--- START ---

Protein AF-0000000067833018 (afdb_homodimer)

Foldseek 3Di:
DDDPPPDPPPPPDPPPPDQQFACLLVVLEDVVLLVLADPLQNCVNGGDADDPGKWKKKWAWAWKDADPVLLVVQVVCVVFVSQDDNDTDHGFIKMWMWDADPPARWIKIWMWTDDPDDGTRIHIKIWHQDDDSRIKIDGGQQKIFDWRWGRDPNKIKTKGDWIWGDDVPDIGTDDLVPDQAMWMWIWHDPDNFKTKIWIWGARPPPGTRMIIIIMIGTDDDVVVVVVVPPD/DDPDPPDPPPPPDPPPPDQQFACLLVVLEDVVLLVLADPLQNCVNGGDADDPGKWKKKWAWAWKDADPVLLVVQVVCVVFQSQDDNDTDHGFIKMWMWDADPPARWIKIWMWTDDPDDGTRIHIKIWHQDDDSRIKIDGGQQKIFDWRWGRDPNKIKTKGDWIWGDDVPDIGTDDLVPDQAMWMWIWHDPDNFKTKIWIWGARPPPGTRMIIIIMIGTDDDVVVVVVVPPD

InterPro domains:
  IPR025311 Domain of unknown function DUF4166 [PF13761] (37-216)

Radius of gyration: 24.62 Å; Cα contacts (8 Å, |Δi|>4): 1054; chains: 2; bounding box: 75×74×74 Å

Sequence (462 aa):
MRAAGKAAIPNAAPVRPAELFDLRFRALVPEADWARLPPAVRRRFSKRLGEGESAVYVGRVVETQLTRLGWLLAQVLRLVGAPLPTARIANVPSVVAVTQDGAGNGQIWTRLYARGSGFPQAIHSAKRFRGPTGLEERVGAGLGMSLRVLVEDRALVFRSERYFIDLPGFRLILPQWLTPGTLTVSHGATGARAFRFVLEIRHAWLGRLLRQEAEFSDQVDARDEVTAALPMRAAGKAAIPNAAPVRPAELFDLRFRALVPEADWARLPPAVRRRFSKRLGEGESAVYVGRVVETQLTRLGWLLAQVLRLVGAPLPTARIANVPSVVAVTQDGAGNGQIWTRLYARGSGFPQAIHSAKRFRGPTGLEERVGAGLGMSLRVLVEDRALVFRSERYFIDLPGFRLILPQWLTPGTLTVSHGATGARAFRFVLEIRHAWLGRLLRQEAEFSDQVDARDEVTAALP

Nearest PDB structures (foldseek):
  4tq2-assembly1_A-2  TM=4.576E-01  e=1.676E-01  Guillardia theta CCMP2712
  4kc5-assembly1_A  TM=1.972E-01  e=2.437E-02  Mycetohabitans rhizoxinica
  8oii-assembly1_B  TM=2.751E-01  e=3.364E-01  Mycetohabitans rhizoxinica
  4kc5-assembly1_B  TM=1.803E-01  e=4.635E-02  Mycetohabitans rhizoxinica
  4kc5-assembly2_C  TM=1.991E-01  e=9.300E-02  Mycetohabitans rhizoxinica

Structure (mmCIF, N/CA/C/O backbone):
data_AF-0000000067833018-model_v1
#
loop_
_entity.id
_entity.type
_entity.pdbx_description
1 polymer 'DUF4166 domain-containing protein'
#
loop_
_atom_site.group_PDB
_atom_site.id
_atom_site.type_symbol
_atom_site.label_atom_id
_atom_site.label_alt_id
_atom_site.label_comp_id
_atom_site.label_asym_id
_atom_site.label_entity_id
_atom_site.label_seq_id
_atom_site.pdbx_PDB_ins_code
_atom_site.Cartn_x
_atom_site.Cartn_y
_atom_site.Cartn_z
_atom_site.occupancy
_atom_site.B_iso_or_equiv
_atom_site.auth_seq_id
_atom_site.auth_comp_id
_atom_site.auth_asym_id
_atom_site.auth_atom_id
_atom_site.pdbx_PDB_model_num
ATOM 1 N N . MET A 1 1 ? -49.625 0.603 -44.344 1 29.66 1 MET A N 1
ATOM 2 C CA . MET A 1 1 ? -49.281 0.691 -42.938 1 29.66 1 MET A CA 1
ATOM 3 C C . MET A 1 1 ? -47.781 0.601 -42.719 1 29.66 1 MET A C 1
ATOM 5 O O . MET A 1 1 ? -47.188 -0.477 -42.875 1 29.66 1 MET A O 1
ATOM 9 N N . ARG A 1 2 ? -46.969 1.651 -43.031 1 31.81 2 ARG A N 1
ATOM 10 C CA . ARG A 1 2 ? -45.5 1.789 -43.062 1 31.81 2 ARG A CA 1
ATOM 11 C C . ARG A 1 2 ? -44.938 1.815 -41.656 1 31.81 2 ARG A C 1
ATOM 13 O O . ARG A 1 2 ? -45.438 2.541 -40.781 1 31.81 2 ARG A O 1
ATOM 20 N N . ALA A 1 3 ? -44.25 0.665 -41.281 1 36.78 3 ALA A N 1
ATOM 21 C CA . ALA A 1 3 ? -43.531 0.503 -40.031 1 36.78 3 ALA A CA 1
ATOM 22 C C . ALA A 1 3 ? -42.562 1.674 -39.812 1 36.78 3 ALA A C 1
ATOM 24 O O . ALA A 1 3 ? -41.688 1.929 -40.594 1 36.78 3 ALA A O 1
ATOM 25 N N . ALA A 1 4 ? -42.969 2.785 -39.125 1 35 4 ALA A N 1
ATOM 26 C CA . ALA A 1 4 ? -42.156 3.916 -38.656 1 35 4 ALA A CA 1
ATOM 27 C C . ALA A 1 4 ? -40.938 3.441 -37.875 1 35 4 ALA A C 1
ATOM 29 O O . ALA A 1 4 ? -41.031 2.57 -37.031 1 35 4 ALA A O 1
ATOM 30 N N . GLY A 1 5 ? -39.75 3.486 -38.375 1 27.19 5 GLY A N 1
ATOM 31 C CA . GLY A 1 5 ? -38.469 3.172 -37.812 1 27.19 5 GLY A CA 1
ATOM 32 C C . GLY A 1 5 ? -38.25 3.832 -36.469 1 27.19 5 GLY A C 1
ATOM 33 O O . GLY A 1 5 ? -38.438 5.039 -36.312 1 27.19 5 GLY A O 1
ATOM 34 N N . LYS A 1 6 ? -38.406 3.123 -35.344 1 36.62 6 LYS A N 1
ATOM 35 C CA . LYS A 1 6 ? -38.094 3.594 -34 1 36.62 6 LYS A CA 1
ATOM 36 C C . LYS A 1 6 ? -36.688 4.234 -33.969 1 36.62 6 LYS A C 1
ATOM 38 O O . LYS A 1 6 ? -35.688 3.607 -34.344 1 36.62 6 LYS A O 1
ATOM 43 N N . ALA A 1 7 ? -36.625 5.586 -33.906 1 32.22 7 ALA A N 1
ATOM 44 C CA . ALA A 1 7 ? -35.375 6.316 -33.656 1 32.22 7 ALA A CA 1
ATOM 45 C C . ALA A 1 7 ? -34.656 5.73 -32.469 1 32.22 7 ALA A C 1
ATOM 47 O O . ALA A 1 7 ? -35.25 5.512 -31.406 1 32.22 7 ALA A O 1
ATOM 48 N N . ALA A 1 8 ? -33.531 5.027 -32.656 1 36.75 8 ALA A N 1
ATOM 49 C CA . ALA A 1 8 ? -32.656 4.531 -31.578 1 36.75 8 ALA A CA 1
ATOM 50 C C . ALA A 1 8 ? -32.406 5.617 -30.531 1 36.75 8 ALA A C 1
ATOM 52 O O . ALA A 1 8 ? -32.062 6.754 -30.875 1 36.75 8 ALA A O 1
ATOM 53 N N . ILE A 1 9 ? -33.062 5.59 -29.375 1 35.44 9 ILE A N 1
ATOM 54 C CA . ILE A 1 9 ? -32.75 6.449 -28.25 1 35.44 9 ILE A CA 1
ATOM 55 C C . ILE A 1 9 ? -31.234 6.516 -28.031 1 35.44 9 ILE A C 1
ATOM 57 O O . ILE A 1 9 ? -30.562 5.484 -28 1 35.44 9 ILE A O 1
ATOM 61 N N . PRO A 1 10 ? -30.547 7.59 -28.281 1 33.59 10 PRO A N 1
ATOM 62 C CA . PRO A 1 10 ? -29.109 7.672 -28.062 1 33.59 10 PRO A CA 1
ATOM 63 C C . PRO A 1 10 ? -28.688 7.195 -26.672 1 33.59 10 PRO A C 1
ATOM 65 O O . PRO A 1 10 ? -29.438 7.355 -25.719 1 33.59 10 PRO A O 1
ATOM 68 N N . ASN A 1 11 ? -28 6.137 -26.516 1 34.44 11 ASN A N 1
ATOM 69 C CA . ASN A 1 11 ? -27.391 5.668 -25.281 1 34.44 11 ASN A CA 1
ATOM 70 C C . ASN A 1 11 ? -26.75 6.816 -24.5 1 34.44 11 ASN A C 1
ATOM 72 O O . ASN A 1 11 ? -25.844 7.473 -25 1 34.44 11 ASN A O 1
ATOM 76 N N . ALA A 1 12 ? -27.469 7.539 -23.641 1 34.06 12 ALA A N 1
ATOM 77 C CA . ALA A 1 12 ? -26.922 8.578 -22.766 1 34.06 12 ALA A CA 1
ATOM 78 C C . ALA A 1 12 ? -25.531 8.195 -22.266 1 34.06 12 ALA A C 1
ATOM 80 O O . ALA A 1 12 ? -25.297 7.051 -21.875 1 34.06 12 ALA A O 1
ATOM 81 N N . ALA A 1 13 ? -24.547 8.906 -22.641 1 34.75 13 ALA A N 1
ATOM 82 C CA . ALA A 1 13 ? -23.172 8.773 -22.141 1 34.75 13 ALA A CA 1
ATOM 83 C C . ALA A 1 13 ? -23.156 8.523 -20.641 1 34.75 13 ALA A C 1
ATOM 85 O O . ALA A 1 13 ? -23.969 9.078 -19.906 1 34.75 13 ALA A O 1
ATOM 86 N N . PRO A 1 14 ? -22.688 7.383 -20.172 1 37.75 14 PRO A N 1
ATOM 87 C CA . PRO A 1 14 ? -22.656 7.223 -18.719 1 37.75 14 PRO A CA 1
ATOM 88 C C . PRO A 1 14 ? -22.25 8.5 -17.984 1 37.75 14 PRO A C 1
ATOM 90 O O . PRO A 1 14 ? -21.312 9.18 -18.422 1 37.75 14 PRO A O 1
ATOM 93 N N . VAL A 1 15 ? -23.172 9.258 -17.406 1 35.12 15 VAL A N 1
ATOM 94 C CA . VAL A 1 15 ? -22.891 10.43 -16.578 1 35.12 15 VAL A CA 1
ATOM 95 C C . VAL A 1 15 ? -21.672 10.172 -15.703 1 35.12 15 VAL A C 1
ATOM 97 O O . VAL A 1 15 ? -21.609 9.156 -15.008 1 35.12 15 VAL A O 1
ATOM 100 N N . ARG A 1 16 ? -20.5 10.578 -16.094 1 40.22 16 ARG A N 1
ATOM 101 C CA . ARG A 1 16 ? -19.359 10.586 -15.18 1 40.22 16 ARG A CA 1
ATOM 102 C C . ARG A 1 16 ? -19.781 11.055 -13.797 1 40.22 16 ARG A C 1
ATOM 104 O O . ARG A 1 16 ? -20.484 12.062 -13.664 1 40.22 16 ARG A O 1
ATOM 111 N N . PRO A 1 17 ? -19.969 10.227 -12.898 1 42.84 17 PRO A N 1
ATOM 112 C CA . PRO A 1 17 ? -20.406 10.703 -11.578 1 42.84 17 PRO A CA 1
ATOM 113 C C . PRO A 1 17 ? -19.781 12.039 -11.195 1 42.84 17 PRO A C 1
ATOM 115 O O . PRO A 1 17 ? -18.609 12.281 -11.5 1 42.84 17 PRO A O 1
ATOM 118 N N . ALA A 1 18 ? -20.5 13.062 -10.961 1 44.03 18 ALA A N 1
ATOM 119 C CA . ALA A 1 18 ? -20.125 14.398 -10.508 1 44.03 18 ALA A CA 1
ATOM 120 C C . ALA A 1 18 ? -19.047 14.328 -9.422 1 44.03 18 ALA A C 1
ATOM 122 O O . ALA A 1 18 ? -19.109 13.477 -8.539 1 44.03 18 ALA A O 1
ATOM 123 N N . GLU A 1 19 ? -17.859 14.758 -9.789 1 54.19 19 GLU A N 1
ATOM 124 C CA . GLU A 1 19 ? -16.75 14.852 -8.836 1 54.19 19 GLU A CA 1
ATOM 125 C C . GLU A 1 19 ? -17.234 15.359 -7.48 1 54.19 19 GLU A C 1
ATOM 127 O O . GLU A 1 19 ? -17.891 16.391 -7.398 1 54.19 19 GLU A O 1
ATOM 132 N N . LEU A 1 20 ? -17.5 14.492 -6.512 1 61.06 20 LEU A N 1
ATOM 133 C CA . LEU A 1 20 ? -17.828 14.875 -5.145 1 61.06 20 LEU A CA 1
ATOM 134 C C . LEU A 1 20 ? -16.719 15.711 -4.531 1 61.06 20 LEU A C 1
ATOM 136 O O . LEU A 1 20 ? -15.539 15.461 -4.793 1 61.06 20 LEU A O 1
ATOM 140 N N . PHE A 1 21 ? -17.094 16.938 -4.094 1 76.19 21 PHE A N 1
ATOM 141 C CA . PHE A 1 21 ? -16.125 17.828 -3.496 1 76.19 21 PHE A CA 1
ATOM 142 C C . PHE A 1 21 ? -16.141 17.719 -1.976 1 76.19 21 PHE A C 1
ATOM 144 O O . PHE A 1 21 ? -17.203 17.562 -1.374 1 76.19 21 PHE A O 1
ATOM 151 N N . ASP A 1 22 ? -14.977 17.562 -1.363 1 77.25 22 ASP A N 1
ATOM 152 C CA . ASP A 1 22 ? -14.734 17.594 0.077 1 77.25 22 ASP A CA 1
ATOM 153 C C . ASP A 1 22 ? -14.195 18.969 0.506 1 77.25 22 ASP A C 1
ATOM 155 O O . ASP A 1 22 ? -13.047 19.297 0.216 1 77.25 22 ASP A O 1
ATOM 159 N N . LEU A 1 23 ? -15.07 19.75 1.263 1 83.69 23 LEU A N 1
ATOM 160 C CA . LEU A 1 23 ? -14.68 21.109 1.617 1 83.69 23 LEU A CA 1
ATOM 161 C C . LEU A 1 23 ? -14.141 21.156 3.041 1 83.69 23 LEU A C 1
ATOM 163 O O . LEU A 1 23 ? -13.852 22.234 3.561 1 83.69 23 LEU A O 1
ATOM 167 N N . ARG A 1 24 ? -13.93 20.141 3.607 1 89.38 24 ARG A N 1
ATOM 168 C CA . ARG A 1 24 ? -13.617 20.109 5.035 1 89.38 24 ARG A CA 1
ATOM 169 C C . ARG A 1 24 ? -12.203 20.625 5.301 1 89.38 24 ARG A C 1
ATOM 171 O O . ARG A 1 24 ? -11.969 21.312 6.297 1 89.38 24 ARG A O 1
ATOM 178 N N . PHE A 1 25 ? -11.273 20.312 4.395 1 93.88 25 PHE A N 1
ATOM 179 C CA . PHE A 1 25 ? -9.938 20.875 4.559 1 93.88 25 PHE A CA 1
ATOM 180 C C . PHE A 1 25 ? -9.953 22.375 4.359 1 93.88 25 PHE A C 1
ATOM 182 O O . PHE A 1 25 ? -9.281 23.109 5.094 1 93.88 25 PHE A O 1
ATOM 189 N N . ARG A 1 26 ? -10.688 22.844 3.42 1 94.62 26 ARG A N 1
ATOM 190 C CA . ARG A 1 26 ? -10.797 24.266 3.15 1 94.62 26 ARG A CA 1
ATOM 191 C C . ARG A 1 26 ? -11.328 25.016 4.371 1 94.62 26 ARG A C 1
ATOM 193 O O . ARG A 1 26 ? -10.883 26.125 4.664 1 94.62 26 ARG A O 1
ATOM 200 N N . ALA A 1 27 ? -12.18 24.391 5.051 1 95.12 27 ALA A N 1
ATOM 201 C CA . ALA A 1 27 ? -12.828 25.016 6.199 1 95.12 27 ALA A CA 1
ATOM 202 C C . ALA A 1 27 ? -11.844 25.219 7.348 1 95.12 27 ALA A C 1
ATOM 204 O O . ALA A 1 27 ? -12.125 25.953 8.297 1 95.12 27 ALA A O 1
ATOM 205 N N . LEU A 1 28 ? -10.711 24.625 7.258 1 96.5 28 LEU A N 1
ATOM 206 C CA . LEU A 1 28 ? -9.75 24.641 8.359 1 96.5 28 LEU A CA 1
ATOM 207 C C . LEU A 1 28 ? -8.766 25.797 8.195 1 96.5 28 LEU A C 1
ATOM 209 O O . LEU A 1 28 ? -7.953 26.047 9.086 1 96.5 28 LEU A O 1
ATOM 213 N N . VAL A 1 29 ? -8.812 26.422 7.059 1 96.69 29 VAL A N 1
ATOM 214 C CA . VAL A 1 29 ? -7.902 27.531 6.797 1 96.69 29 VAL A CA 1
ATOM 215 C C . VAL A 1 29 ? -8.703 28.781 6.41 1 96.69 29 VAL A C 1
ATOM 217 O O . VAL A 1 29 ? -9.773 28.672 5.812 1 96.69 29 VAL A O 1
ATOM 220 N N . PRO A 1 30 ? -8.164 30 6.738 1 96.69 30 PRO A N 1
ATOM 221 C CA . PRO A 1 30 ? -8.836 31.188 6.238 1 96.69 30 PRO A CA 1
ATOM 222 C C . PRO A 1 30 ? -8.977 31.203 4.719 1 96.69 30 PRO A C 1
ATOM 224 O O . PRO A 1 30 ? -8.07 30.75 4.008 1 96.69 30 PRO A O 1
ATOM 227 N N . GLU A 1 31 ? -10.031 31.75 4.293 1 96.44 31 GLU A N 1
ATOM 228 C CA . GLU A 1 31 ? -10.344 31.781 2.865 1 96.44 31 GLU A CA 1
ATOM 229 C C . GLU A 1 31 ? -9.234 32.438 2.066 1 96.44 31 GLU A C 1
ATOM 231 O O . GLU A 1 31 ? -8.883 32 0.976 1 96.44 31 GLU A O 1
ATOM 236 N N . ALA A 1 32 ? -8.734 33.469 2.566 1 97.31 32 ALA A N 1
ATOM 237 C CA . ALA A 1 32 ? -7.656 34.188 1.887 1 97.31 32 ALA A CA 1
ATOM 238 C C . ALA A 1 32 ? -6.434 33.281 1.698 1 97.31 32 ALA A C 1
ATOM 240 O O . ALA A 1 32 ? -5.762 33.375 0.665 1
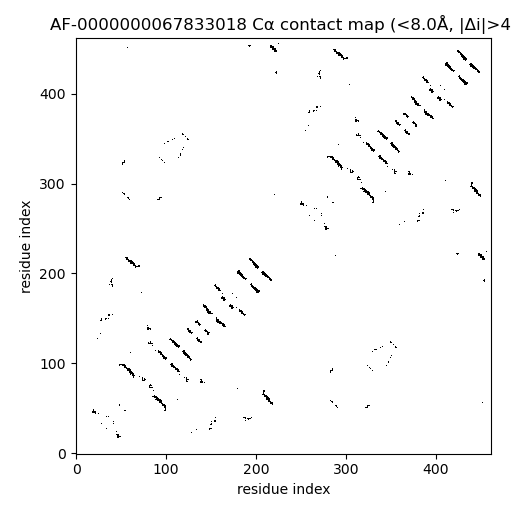 97.31 32 ALA A O 1
ATOM 241 N N . ASP A 1 33 ? -6.168 32.5 2.666 1 97.31 33 ASP A N 1
ATOM 242 C CA . ASP A 1 33 ? -5.043 31.562 2.59 1 97.31 33 ASP A CA 1
ATOM 243 C C . ASP A 1 33 ? -5.32 30.438 1.594 1 97.31 33 ASP A C 1
ATOM 245 O O . ASP A 1 33 ? -4.461 30.094 0.778 1 97.31 33 ASP A O 1
ATOM 249 N N . TRP A 1 34 ? -6.5 29.922 1.648 1 97 34 TRP A N 1
ATOM 250 C CA . TRP A 1 34 ? -6.879 28.859 0.719 1 97 34 TRP A CA 1
ATOM 251 C C . TRP A 1 34 ? -6.73 29.328 -0.726 1 97 34 TRP A C 1
ATOM 253 O O . TRP A 1 34 ? -6.234 28.578 -1.575 1 97 34 TRP A O 1
ATOM 263 N N . ALA A 1 35 ? -7.078 30.578 -0.971 1 96.56 35 ALA A N 1
ATOM 264 C CA . ALA A 1 35 ? -7.055 31.141 -2.316 1 96.56 35 ALA A CA 1
ATOM 265 C C . ALA A 1 35 ? -5.621 31.266 -2.836 1 96.56 35 ALA A C 1
ATOM 267 O O . ALA A 1 35 ? -5.398 31.312 -4.047 1 96.56 35 ALA A O 1
ATOM 268 N N . ARG A 1 36 ? -4.703 31.266 -1.979 1 97.19 36 ARG A N 1
ATOM 269 C CA . ARG A 1 36 ? -3.303 31.422 -2.355 1 97.19 36 ARG A CA 1
ATOM 270 C C . ARG A 1 36 ? -2.699 30.078 -2.785 1 97.19 36 ARG A C 1
ATOM 272 O O . ARG A 1 36 ? -1.612 30.047 -3.367 1 97.19 36 ARG A O 1
ATOM 279 N N . LEU A 1 37 ? -3.367 29.016 -2.486 1 97.69 37 LEU A N 1
ATOM 280 C CA . LEU A 1 37 ? -2.861 27.703 -2.861 1 97.69 37 LEU A CA 1
ATOM 281 C C . LEU A 1 37 ? -2.947 27.5 -4.367 1 97.69 37 LEU A C 1
ATOM 283 O O . LEU A 1 37 ? -3.924 27.906 -5 1 97.69 37 LEU A O 1
ATOM 287 N N . PRO A 1 38 ? -1.875 26.891 -4.898 1 97.62 38 PRO A N 1
ATOM 288 C CA . PRO A 1 38 ? -2.004 26.484 -6.301 1 97.62 38 PRO A CA 1
ATOM 289 C C . PRO A 1 38 ? -3.229 25.609 -6.555 1 97.62 38 PRO A C 1
ATOM 291 O O . PRO A 1 38 ? -3.611 24.812 -5.691 1 97.62 38 PRO A O 1
ATOM 294 N N . PRO A 1 39 ? -3.787 25.719 -7.723 1 96.06 39 PRO A N 1
ATOM 295 C CA . PRO A 1 39 ? -4.977 24.922 -8.055 1 96.06 39 PRO A CA 1
ATOM 296 C C . PRO A 1 39 ? -4.773 23.422 -7.832 1 96.06 39 PRO A C 1
ATOM 298 O O . PRO A 1 39 ? -5.699 22.734 -7.414 1 96.06 39 PRO A O 1
ATOM 301 N N . ALA A 1 40 ? -3.621 22.953 -8.117 1 96.06 40 ALA A N 1
ATOM 302 C CA . ALA A 1 40 ? -3.316 21.547 -7.961 1 96.06 40 ALA A CA 1
ATOM 303 C C . ALA A 1 40 ? -3.486 21.094 -6.508 1 96.06 40 ALA A C 1
ATOM 305 O O . ALA A 1 40 ? -4.02 20.016 -6.238 1 96.06 40 ALA A O 1
ATOM 306 N N . VAL A 1 41 ? -3.064 21.906 -5.598 1 97.12 41 VAL A N 1
ATOM 307 C CA . VAL A 1 41 ? -3.166 21.578 -4.18 1 97.12 41 VAL A CA 1
ATOM 308 C C . VAL A 1 41 ? -4.629 21.625 -3.74 1 97.12 41 VAL A C 1
ATOM 310 O O . VAL A 1 41 ? -5.102 20.734 -3.039 1 97.12 41 VAL A O 1
ATOM 313 N N . ARG A 1 42 ? -5.344 22.641 -4.16 1 96.31 42 ARG A N 1
ATOM 314 C CA . ARG A 1 42 ? -6.762 22.766 -3.832 1 96.31 42 ARG A CA 1
ATOM 315 C C . ARG A 1 42 ? -7.543 21.547 -4.348 1 96.31 42 ARG A C 1
ATOM 317 O O . ARG A 1 42 ? -8.383 21 -3.633 1 96.31 42 ARG A O 1
ATOM 324 N N . ARG A 1 43 ? -7.227 21.172 -5.527 1 93.44 43 ARG A N 1
ATOM 325 C CA . ARG A 1 43 ? -7.918 20.047 -6.129 1 93.44 43 ARG A CA 1
ATOM 326 C C . ARG A 1 43 ? -7.684 18.766 -5.324 1 93.44 43 ARG A C 1
ATOM 328 O O . ARG A 1 43 ? -8.625 18.016 -5.039 1 93.44 43 ARG A O 1
ATOM 335 N N . ARG A 1 44 ? -6.496 18.531 -4.957 1 93.81 44 ARG A N 1
ATOM 336 C CA . ARG A 1 44 ? -6.133 17.312 -4.238 1 93.81 44 ARG A CA 1
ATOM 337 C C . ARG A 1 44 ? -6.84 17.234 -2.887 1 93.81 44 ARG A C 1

--- END ---

Exercise: In the data above, retype exactly and only the lines between the one holding "ATOM 141 C CA" and the one holding "ATOM 167 N N", inclusive.

Answer section:
ATOM 141 C CA . PHE A 1 21 ? -16.125 17.828 -3.496 1 76.19 21 PHE A CA 1
ATOM 142 C C . PHE A 1 21 ? -16.141 17.719 -1.976 1 76.19 21 PHE A C 1
ATOM 144 O O . PHE A 1 21 ? -17.203 17.562 -1.374 1 76.19 21 PHE A O 1
ATOM 151 N N . ASP A 1 22 ? -14.977 17.562 -1.363 1 77.25 22 ASP A N 1
ATOM 152 C CA . ASP A 1 22 ? -14.734 17.594 0.077 1 77.25 22 ASP A CA 1
ATOM 153 C C . ASP A 1 22 ? -14.195 18.969 0.506 1 77.25 22 ASP A C 1
ATOM 155 O O . ASP A 1 22 ? -13.047 19.297 0.216 1 77.25 22 ASP A O 1
ATOM 159 N N . LEU A 1 23 ? -15.07 19.75 1.263 1 83.69 23 LEU A N 1
ATOM 160 C CA . LEU A 1 23 ? -14.68 21.109 1.617 1 83.69 23 LEU A CA 1
ATOM 161 C C . LEU A 1 23 ? -14.141 21.156 3.041 1 83.69 23 LEU A C 1
ATOM 163 O O . LEU A 1 23 ? -13.852 22.234 3.561 1 83.69 23 LEU A O 1
ATOM 167 N N . ARG A 1 24 ? -13.93 20.141 3.607 1 89.38 24 ARG A N 1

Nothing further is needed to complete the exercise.